Phillips Morris Pakistan Limited (PMPLK), the country’s second largest tobacco company by market share, plans to bring an additional investment of $100 million to upgrade its existing plants and factories in the South Asian nation.
PMPLK is an affiliate of Phillips Morris International which acquired a majority stake in local business in 2007 with an initial investment of over $700 million and is one of the largest tax-payer companies with employees over 2200. A public limited company, PMPLK is listed on the Karachi and Lahore Stock Exchanges.

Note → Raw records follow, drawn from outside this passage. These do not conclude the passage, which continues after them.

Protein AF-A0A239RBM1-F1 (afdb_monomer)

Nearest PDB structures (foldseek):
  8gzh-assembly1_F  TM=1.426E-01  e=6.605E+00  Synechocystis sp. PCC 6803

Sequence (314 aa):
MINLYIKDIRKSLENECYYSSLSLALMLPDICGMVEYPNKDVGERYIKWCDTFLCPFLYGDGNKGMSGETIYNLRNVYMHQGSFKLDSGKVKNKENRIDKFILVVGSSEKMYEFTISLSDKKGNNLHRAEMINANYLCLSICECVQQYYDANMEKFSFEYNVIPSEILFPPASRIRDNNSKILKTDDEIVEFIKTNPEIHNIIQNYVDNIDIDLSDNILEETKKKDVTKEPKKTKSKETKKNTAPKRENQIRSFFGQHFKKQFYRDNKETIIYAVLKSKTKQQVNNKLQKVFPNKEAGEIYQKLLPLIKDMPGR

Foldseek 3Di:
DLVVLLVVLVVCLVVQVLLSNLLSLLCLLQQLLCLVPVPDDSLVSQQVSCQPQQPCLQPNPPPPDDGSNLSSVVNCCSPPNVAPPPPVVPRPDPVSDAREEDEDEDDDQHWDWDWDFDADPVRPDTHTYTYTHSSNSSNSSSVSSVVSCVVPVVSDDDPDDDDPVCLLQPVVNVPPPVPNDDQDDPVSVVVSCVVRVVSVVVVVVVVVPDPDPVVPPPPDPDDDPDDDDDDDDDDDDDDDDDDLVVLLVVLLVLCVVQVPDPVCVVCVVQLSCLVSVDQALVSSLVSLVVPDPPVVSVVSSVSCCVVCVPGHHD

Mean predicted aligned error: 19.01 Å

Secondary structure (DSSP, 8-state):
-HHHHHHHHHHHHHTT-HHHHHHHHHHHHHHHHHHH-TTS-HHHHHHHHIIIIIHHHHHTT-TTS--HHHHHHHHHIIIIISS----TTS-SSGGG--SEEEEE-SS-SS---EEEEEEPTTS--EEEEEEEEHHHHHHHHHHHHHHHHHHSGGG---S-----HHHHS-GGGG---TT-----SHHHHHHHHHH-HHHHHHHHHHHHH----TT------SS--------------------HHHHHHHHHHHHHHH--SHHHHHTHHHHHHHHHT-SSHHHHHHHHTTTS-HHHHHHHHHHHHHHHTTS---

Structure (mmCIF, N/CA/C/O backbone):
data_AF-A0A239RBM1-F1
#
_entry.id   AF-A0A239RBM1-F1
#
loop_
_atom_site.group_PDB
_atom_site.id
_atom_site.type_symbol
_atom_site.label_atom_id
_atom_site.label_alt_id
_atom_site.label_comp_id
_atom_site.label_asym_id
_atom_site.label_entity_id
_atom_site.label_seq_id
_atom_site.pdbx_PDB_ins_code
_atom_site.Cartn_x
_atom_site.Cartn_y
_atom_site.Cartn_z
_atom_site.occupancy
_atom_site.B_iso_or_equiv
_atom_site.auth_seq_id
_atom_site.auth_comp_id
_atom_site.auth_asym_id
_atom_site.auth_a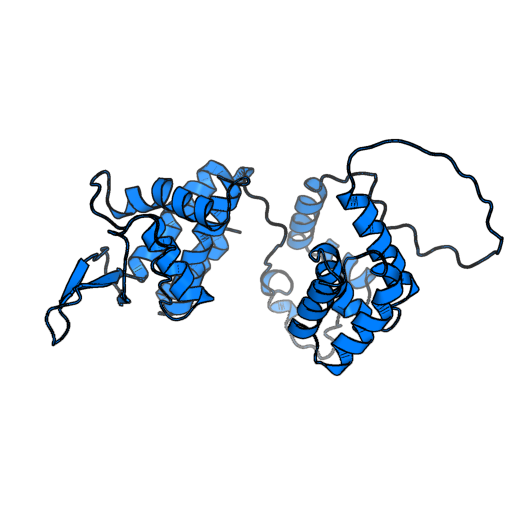tom_id
_atom_site.pdbx_PDB_model_num
ATOM 1 N N . MET A 1 1 ? 12.815 -2.237 -7.332 1.00 83.44 1 MET A N 1
ATOM 2 C CA . MET A 1 1 ? 11.507 -1.548 -7.462 1.00 83.44 1 MET A CA 1
ATOM 3 C C . MET A 1 1 ? 10.975 -0.999 -6.139 1.00 83.44 1 MET A C 1
ATOM 5 O O . MET A 1 1 ? 10.634 0.174 -6.116 1.00 83.44 1 MET A O 1
ATOM 9 N N . ILE A 1 2 ? 10.940 -1.767 -5.037 1.00 92.06 2 ILE A N 1
ATOM 10 C CA . ILE A 1 2 ? 10.468 -1.275 -3.719 1.00 92.06 2 ILE A CA 1
ATOM 11 C C . ILE A 1 2 ? 11.135 0.044 -3.296 1.00 92.06 2 ILE A C 1
ATOM 13 O O . ILE A 1 2 ? 10.441 1.000 -2.957 1.00 92.06 2 ILE A O 1
ATOM 17 N N . ASN A 1 3 ? 12.461 0.138 -3.430 1.00 90.12 3 ASN A N 1
ATOM 18 C CA . ASN A 1 3 ? 13.209 1.354 -3.089 1.00 90.12 3 ASN A CA 1
ATOM 19 C C . ASN A 1 3 ? 12.742 2.596 -3.879 1.00 90.12 3 ASN A C 1
ATOM 21 O O . ASN A 1 3 ? 12.804 3.707 -3.357 1.00 90.12 3 ASN A O 1
ATOM 25 N N . LEU A 1 4 ? 12.246 2.430 -5.115 1.00 90.12 4 LEU A N 1
ATOM 26 C CA . LEU A 1 4 ? 11.683 3.534 -5.904 1.00 90.12 4 LEU A CA 1
ATOM 27 C C . LEU A 1 4 ? 10.336 3.988 -5.336 1.00 90.12 4 LEU A C 1
ATOM 29 O O . LEU A 1 4 ? 10.144 5.183 -5.147 1.00 90.12 4 LEU A O 1
ATOM 33 N N . TYR A 1 5 ? 9.448 3.055 -4.975 1.00 94.56 5 TYR A N 1
ATOM 34 C CA . TYR A 1 5 ? 8.191 3.401 -4.303 1.00 94.56 5 TYR A CA 1
ATOM 35 C C . TYR A 1 5 ? 8.431 4.146 -2.990 1.00 94.56 5 TYR A C 1
ATOM 37 O O . TYR A 1 5 ? 7.812 5.178 -2.747 1.00 94.56 5 TYR A O 1
ATOM 45 N N . ILE A 1 6 ? 9.356 3.658 -2.160 1.00 96.50 6 ILE A N 1
ATOM 46 C CA . ILE A 1 6 ? 9.706 4.300 -0.886 1.00 96.50 6 ILE A CA 1
ATOM 47 C C . ILE A 1 6 ? 10.252 5.709 -1.125 1.00 96.50 6 ILE A C 1
ATOM 49 O O . ILE A 1 6 ? 9.853 6.654 -0.438 1.00 96.50 6 ILE A O 1
ATOM 53 N N . LYS A 1 7 ? 11.133 5.869 -2.118 1.00 94.56 7 LYS A N 1
ATOM 54 C CA . LYS A 1 7 ? 11.663 7.175 -2.516 1.00 94.56 7 LYS A CA 1
ATOM 55 C C . LYS A 1 7 ? 10.547 8.124 -2.957 1.00 94.56 7 LYS A C 1
ATOM 57 O O . LYS A 1 7 ? 10.519 9.258 -2.485 1.00 94.56 7 LYS A O 1
ATOM 62 N N . ASP A 1 8 ? 9.617 7.670 -3.791 1.00 95.25 8 ASP A N 1
ATOM 63 C CA . ASP A 1 8 ? 8.499 8.486 -4.279 1.00 95.25 8 ASP A CA 1
ATOM 64 C C . ASP A 1 8 ? 7.521 8.862 -3.161 1.00 95.25 8 ASP A C 1
ATOM 66 O O . ASP A 1 8 ? 7.049 10.000 -3.115 1.00 95.25 8 ASP A O 1
ATOM 70 N N . ILE A 1 9 ? 7.258 7.957 -2.213 1.00 97.06 9 ILE A N 1
ATOM 71 C CA . ILE A 1 9 ? 6.447 8.249 -1.021 1.00 97.06 9 ILE A CA 1
ATOM 72 C C . ILE A 1 9 ? 7.119 9.336 -0.182 1.00 97.06 9 ILE A C 1
ATOM 74 O O . ILE A 1 9 ? 6.473 10.328 0.159 1.00 97.06 9 ILE A O 1
ATOM 78 N N . ARG A 1 10 ? 8.416 9.187 0.123 1.00 95.38 10 ARG A N 1
ATOM 79 C CA . ARG A 1 10 ? 9.184 10.186 0.885 1.00 95.38 10 ARG A CA 1
ATOM 80 C C . ARG A 1 10 ? 9.198 11.530 0.162 1.00 95.38 10 ARG A C 1
AT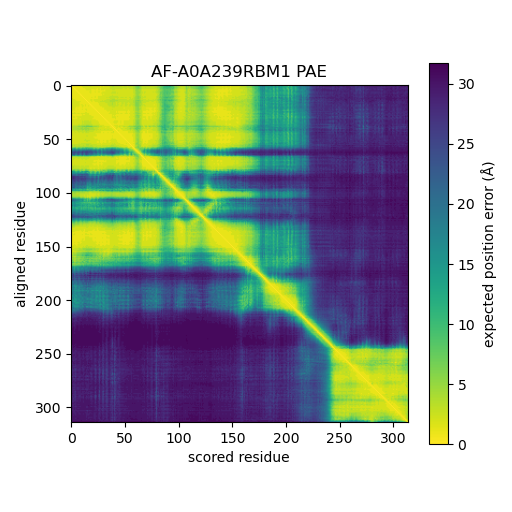OM 82 O O . ARG A 1 10 ? 8.897 12.549 0.777 1.00 95.38 10 ARG A O 1
ATOM 89 N N . LYS A 1 11 ? 9.426 11.529 -1.154 1.00 95.62 11 LYS A N 1
ATOM 90 C CA . LYS A 1 11 ? 9.419 12.753 -1.958 1.00 95.62 11 LYS A CA 1
ATOM 91 C C . LYS A 1 11 ? 8.046 13.416 -1.990 1.00 95.62 11 LYS A C 1
ATOM 93 O O . LYS A 1 11 ? 7.952 14.638 -1.916 1.00 95.62 11 LYS A O 1
ATOM 98 N N . SER A 1 12 ? 6.984 12.621 -2.053 1.00 95.50 12 SER A N 1
ATOM 99 C CA . SER A 1 12 ? 5.610 13.115 -1.974 1.00 95.50 12 SER A CA 1
ATOM 100 C C . SER A 1 12 ? 5.333 13.760 -0.616 1.00 95.50 12 SER A C 1
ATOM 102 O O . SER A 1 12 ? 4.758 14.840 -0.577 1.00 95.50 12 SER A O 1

Joseph Ziomek, Director Finance and Sekar Menon, Director Corporate Affairs of Philips Morris Pakistan Limited met with Chairman Pakistan’s Board of Investment, Dr. Miftah Ismail, to discuss different investment opportunities available in Pakistan, says an August 18 government announcement.

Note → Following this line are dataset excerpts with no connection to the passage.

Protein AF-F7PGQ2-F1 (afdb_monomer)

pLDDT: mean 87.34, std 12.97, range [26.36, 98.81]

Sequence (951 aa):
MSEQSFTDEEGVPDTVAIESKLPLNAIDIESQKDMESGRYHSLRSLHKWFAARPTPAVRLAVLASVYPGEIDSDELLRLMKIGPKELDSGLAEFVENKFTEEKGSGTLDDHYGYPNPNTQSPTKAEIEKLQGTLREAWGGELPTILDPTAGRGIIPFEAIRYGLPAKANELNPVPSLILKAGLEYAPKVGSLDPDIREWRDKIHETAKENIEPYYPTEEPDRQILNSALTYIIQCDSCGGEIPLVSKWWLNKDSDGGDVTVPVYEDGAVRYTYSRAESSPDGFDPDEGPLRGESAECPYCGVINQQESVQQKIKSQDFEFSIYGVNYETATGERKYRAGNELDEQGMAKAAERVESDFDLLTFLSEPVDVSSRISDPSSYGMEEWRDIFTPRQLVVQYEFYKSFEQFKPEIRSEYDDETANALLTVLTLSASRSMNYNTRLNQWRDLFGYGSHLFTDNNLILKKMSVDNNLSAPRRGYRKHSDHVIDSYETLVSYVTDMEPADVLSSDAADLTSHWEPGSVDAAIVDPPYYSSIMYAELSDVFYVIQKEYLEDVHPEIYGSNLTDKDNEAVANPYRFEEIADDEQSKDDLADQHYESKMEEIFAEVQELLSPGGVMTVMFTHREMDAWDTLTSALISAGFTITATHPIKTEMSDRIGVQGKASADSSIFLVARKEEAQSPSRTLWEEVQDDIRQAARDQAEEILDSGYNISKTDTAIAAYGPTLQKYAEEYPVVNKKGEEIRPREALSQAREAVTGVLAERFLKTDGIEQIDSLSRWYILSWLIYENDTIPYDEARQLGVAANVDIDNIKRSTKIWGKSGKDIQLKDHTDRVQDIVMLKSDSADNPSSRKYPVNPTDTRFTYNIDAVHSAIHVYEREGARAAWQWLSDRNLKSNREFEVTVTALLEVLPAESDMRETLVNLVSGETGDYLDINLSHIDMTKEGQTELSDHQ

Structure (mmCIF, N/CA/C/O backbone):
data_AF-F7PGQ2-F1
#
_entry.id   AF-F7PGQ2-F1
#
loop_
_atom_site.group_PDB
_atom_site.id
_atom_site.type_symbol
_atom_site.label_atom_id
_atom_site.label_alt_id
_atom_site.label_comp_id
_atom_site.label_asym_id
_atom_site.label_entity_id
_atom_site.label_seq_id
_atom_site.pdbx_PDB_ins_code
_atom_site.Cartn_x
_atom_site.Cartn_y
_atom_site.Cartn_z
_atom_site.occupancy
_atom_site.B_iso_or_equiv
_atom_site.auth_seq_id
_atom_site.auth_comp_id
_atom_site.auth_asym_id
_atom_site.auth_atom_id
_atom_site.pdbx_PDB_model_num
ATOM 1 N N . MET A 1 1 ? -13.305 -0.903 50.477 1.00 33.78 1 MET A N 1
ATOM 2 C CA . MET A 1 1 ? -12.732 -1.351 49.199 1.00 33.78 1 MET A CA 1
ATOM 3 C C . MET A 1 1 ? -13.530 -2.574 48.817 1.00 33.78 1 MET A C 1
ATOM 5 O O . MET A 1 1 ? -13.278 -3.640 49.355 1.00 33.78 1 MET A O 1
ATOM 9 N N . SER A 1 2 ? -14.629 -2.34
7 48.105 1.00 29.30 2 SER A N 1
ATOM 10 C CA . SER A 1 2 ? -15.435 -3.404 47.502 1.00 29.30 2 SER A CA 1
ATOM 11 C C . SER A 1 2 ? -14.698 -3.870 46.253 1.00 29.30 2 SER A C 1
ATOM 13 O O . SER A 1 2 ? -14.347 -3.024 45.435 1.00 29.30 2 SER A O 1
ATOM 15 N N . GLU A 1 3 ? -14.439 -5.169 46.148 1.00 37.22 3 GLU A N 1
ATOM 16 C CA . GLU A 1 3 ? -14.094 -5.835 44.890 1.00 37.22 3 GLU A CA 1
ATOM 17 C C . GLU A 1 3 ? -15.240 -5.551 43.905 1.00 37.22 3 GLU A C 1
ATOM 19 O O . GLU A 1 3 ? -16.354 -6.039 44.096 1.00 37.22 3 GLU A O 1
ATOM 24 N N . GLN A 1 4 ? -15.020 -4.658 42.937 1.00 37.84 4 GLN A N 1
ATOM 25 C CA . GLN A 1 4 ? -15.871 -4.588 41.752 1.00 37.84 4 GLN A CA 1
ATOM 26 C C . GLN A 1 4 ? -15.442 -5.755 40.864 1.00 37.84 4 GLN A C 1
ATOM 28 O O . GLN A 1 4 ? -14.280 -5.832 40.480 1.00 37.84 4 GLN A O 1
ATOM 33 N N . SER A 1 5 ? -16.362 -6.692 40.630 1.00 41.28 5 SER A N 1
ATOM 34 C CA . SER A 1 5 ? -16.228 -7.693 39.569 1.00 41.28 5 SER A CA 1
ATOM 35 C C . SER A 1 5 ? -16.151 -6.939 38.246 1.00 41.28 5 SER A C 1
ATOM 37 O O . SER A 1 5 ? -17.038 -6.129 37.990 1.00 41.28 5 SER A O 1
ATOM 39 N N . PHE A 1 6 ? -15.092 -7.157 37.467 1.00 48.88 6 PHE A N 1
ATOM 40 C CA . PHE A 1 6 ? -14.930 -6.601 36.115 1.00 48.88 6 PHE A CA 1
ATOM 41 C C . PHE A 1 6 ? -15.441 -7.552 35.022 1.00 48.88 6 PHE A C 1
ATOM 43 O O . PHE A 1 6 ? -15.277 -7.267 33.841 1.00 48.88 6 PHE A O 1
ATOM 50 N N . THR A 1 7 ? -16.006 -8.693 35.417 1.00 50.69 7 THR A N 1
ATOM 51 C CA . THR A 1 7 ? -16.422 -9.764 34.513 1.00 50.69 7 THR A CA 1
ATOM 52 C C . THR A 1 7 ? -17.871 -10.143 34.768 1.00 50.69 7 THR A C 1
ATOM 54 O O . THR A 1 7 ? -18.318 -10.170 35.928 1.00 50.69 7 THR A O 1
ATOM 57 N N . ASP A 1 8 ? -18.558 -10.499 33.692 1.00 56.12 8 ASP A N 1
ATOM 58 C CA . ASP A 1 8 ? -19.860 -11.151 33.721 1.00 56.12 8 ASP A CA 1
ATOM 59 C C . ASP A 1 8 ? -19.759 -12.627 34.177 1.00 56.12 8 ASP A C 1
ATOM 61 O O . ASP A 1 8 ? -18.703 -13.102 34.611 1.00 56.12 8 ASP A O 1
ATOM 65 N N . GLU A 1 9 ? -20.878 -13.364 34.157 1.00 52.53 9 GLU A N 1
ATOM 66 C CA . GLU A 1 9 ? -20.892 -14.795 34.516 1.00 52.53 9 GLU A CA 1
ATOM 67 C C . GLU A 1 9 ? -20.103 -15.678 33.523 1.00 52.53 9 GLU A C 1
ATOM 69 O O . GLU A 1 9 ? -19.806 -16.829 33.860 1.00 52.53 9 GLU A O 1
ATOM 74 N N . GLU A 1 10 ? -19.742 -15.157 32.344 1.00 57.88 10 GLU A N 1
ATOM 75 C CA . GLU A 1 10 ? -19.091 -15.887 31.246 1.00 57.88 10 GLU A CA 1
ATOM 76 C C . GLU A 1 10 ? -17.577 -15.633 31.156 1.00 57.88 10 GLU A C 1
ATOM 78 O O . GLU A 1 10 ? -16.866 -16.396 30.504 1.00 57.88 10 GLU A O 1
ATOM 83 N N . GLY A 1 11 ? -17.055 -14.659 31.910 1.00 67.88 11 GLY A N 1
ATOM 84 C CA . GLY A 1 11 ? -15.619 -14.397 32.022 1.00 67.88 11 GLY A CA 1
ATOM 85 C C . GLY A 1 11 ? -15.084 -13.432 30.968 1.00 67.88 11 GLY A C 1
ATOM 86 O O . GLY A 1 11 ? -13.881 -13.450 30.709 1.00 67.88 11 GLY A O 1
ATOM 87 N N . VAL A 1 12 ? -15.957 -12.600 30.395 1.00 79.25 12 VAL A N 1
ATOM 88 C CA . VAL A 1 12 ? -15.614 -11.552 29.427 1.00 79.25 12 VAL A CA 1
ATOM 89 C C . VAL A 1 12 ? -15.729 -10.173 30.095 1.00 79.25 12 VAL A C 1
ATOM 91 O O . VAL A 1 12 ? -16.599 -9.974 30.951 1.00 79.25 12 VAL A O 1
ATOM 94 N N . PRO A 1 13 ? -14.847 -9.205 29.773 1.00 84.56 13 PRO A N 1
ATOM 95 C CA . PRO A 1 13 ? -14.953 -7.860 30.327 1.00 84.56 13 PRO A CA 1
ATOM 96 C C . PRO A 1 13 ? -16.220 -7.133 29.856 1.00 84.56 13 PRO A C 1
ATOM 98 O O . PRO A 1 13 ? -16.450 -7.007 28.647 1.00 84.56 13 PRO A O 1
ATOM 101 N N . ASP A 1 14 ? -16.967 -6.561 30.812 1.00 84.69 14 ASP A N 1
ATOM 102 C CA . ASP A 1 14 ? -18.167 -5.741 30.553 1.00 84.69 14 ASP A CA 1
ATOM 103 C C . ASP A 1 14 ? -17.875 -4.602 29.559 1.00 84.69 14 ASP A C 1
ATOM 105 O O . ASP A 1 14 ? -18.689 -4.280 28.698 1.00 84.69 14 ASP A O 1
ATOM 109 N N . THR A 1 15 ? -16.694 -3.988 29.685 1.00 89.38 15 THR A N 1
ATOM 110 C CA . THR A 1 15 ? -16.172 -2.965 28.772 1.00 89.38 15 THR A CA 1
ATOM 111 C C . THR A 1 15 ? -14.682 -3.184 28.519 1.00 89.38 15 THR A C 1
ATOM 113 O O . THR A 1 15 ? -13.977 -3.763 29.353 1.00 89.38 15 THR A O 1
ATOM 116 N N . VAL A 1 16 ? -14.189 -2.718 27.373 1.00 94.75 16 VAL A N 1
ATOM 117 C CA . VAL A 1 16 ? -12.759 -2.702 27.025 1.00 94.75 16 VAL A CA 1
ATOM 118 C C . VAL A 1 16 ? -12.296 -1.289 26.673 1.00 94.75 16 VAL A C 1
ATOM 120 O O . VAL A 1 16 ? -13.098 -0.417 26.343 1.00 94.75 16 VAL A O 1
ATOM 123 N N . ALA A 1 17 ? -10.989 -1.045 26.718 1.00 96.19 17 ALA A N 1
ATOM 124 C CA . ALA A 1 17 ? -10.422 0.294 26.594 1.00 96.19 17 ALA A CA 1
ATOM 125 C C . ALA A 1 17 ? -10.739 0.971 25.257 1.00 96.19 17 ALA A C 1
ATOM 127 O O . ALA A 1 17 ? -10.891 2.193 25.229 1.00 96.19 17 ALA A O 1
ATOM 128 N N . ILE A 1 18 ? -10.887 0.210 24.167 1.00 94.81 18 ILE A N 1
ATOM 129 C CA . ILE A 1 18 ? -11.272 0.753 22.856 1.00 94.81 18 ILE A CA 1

Ismail informed them that Pakistan has one of the most liberal foreign investment regimes in South Asia. 100% foreign equity is permitted in the manufacture and infrastructure sectors as the country has a more market-oriented economy, with rapidly growing private sector.
Currently, PMPKL has a tobacco-leaf threshing plant, three cigarette manufacturing factories and sales offices across the country.
Pakistan has a huge number of smoking tobacco consumers which is common both in urban and rural areas. People in rural areas usually smoke Hukkah (water pipes) which use raw tobacco, while in urban areas use Sheesha and cigarettes.
According to a National Health Survey of Pakistan in 2005, one out of every two to three middle-aged men smoked cigarettes. Overall prevalence of smoking in 2005 was 15.2 percent. The highest prevalence was reported in men aged 40-49 years, accounting for nearly 41 percent of Pakistan’s total smokers.